Description: Wire basketry has a long tradition in South Africa. In the 1950s, telephone-wire baskets (or imbenge) became popular and have grown in popularity ever since. Among artists, the wire is known as "scooby-wire," or "scooby-do", or "scooby-dooby". The creation of a plate like this is very time and labor intensive. One of the most skilled artists, when working 20 hours a day, can create 2 or 3 works per month. The colors have traditional meanings and the imagery is often derived from dreams (messages from the ancestors) and religious ceremony. The objects in this collection were made by South African artisans during HIV/AIDS awareness workshops held during the 13th International AIDS Conference in Durban, mid-July 2000. The imagery on the plate includes "Kill HIV," a village house (representing the threat to the community), AIDS ribbons, a casket, a tombstone with a cross, and human forms.
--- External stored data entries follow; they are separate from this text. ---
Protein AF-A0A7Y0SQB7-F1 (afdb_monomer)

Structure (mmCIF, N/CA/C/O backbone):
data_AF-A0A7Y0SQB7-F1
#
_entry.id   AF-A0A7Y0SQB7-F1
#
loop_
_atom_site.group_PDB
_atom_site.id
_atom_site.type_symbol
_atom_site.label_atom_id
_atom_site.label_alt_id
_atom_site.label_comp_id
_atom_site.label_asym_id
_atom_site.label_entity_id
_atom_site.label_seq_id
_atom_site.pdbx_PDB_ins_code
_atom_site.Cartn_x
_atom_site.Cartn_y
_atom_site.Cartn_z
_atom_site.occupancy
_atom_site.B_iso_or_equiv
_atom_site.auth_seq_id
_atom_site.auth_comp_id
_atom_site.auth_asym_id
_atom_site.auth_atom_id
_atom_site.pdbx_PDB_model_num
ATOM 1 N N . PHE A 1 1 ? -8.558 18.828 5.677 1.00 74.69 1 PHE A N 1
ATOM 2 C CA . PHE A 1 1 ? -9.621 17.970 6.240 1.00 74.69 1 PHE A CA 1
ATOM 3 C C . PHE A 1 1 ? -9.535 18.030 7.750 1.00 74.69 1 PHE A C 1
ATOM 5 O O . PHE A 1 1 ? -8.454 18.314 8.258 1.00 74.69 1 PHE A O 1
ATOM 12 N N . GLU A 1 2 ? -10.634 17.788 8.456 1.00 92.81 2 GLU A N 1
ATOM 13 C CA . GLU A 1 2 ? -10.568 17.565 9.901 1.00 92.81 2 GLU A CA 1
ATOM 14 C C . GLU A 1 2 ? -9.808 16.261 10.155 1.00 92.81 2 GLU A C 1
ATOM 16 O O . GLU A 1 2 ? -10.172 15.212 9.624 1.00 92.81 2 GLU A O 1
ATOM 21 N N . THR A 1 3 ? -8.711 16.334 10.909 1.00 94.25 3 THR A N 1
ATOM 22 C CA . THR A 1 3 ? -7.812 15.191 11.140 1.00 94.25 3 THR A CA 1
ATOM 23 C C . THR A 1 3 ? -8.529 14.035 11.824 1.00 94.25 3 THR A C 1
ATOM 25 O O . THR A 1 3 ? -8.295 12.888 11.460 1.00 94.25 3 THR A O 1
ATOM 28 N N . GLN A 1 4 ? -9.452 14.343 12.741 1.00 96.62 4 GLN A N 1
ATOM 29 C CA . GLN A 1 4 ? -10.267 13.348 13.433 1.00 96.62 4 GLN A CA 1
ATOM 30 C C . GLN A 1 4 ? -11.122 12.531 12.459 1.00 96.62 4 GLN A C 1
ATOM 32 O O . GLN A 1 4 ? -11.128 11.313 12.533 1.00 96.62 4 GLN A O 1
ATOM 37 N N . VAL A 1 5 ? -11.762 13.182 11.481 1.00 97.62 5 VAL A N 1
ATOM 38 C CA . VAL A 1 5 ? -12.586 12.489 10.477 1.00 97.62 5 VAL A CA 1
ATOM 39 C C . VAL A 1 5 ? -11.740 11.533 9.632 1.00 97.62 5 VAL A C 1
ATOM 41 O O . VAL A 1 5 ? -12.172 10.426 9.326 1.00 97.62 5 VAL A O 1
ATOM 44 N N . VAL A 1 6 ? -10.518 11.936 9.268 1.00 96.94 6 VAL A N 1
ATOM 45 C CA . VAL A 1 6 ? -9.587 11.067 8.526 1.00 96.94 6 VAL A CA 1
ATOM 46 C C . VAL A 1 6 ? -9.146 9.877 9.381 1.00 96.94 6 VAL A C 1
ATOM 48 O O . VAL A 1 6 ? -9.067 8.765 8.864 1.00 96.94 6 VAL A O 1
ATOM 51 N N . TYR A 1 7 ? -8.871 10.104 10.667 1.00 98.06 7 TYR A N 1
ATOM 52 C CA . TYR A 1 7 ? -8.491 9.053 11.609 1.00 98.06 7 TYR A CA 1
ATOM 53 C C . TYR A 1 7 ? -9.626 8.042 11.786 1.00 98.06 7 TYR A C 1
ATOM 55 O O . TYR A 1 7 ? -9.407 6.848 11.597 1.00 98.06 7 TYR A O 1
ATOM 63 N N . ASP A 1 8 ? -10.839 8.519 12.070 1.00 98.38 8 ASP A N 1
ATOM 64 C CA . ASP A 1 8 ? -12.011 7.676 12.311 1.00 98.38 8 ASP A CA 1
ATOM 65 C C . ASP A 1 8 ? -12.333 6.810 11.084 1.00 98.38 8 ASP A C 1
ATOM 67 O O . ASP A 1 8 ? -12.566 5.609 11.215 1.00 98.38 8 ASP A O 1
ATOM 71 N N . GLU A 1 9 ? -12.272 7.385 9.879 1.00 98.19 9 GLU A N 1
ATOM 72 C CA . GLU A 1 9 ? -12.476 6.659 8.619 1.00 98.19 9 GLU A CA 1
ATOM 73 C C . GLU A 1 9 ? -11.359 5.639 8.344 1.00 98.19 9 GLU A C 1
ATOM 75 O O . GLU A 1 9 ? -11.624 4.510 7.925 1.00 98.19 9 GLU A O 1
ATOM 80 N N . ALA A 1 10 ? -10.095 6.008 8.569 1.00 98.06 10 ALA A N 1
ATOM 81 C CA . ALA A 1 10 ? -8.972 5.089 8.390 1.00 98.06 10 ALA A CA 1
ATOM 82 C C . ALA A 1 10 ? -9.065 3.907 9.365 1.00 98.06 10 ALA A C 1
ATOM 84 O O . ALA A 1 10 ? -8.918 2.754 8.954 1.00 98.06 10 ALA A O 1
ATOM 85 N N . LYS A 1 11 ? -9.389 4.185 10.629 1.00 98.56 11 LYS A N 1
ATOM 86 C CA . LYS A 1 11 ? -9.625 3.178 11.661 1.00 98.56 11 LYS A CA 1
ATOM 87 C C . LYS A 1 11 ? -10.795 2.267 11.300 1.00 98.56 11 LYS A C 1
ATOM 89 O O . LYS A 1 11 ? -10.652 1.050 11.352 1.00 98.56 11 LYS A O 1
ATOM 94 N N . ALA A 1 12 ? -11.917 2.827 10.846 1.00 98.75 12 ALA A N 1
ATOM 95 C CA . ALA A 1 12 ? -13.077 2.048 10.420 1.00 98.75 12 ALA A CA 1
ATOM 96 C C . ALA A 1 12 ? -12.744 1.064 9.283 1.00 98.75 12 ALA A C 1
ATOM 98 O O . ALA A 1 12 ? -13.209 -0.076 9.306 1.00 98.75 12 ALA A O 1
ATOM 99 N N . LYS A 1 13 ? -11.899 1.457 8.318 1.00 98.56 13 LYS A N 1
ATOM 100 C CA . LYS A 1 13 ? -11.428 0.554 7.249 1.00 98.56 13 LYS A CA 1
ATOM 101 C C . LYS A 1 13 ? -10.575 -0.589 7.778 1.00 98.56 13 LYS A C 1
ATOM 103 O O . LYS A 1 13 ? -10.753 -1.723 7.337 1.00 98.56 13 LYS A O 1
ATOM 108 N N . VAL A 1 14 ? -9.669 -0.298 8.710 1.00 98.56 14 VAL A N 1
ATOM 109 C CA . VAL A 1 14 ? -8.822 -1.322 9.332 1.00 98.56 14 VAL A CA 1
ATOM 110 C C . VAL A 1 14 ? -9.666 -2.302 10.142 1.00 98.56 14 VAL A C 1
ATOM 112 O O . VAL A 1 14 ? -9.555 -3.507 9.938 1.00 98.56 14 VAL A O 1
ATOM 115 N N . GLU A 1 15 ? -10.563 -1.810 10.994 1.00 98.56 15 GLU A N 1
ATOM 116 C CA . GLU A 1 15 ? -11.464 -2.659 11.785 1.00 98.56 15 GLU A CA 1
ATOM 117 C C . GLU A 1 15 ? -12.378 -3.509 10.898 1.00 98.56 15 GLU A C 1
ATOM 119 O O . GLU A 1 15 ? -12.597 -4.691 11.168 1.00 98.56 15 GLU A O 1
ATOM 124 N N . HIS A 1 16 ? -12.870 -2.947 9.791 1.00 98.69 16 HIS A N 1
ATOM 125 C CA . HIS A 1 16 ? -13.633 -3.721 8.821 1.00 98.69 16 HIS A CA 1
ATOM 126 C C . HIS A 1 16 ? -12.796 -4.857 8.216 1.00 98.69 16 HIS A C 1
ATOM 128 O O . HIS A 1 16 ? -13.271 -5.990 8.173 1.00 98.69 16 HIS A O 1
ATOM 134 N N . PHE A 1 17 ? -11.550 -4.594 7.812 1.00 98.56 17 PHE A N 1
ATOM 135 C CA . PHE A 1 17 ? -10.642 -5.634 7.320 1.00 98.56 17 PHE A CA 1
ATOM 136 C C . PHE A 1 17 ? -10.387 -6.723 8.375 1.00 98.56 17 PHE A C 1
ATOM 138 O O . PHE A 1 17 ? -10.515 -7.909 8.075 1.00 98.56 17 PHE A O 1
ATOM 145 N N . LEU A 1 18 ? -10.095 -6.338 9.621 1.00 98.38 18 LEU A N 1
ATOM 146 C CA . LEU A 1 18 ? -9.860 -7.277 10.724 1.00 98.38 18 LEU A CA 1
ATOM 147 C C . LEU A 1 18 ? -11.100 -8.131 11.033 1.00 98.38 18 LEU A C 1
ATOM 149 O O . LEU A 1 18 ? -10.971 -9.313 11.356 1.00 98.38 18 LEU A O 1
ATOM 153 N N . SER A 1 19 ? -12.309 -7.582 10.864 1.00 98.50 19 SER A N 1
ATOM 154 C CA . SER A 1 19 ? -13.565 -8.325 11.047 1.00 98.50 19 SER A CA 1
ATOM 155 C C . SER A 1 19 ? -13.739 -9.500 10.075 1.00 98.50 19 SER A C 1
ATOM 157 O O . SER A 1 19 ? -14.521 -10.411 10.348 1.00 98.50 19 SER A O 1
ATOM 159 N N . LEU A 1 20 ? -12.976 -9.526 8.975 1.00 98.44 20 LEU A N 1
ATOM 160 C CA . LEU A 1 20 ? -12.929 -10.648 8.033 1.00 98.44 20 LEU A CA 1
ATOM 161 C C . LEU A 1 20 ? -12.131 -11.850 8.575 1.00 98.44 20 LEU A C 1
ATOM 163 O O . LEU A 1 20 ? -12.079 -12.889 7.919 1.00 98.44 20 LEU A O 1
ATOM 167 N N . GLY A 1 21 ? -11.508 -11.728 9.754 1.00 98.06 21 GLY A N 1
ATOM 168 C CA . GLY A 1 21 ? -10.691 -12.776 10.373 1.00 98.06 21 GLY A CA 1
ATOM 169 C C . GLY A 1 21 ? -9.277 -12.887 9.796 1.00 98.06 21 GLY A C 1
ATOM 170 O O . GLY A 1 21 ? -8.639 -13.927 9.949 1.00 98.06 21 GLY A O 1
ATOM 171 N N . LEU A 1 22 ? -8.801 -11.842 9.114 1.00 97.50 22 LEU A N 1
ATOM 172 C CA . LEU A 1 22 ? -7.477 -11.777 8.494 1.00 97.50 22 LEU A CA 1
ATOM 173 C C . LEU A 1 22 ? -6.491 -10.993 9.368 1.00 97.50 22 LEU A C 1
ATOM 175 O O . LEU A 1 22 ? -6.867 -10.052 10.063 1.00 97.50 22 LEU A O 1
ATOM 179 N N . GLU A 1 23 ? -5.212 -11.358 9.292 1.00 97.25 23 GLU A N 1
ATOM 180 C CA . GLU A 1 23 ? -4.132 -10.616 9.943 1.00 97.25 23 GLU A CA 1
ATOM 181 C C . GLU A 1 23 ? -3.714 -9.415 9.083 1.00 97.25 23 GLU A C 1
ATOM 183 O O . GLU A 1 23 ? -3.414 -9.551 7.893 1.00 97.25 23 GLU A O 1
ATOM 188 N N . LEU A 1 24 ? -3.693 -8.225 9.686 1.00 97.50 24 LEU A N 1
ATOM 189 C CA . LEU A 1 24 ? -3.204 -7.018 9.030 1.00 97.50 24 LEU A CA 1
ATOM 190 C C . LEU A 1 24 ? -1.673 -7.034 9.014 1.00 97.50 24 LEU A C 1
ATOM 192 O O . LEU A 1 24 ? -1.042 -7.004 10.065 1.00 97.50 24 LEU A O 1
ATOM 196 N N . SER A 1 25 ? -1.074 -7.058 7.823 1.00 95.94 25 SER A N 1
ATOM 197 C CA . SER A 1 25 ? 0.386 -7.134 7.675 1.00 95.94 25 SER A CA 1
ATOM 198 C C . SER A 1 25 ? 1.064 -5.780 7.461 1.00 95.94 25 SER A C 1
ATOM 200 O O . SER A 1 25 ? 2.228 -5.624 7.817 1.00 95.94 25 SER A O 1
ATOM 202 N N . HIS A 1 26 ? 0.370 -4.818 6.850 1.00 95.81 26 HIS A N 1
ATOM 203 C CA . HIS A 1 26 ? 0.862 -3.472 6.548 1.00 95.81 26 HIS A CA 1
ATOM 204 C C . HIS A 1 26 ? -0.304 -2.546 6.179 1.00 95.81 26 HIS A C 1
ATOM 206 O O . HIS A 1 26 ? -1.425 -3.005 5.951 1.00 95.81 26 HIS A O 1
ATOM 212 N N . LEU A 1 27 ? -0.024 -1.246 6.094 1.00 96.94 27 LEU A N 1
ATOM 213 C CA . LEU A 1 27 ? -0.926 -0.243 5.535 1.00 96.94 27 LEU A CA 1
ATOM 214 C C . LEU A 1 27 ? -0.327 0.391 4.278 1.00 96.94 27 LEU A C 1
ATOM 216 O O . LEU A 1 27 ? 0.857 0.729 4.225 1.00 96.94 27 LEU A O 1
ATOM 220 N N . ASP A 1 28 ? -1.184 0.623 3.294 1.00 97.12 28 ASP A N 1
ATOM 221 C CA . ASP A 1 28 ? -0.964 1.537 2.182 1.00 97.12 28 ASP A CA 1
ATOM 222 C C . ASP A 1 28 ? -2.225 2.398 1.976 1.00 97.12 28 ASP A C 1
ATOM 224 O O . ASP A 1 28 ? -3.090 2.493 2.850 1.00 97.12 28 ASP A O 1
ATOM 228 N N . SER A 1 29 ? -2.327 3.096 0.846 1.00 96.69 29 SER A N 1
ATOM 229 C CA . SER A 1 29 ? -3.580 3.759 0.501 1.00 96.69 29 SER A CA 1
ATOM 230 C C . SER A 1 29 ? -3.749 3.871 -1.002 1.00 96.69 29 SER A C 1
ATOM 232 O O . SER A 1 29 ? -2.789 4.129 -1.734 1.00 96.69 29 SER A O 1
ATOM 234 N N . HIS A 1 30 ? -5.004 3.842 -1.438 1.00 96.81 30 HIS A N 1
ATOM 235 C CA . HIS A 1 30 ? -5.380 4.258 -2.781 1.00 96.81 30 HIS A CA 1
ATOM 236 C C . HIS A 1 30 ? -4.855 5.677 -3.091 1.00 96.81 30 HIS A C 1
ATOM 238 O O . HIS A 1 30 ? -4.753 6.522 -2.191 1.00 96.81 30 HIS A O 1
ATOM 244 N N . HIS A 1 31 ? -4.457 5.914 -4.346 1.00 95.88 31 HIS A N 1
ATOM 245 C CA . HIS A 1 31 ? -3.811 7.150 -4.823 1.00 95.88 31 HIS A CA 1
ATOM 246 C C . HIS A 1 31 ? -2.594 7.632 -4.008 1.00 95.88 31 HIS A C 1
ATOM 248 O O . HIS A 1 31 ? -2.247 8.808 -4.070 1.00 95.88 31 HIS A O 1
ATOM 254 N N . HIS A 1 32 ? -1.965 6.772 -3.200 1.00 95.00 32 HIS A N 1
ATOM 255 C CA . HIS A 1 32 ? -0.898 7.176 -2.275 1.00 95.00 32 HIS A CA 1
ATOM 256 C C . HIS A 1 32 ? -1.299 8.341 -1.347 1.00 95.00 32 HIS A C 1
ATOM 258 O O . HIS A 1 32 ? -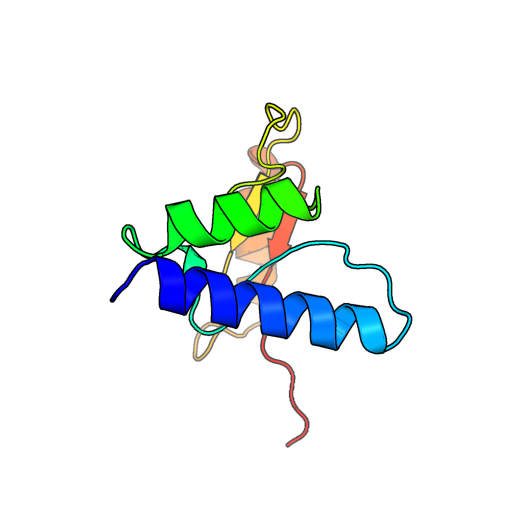0.437 9.070 -0.863 1.00 95.00 32 HIS A O 1
ATOM 264 N N . ALA A 1 33 ? -2.597 8.515 -1.060 1.00 95.75 33 ALA A N 1
ATOM 265 C CA . ALA A 1 33 ? -3.125 9.568 -0.190 1.00 95.75 33 ALA A CA 1
ATOM 266 C C . ALA A 1 33 ? -2.421 9.658 1.180 1.00 95.75 33 ALA A C 1
ATOM 268 O O . ALA A 1 33 ? -2.253 10.757 1.706 1.00 95.75 33 ALA A O 1
ATOM 269 N N . HIS A 1 34 ? -1.944 8.535 1.728 1.00 94.94 34 HIS A N 1
ATOM 270 C CA . HIS A 1 34 ? -1.160 8.493 2.966 1.00 94.94 34 HIS A CA 1
ATOM 271 C C . HIS A 1 34 ? 0.134 9.316 2.904 1.00 94.94 34 HIS A C 1
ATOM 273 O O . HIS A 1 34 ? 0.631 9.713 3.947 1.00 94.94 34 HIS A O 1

The baskets made during the HIV/AIDS awareness workshops are significant because they gave the artists a voice and the opportunity to talk with others in a supportive environment, sharing ideas, stories, health concerns and general feelings about AIDS. The workshops were facilitated by the Durban Art Gallery, African Art Centre, Durban City Health Department, doctors, traditional Zulu medical practitioners and musical and theatrical performers from the Kuyusa Devoted Artists troupe. Traditional art, such as beadwork, baskets, and dolls, were chosen because they could send visual social messages through a familiar means. Zulu artists attending the workshops were asked to integrate AIDS messages into their artworks.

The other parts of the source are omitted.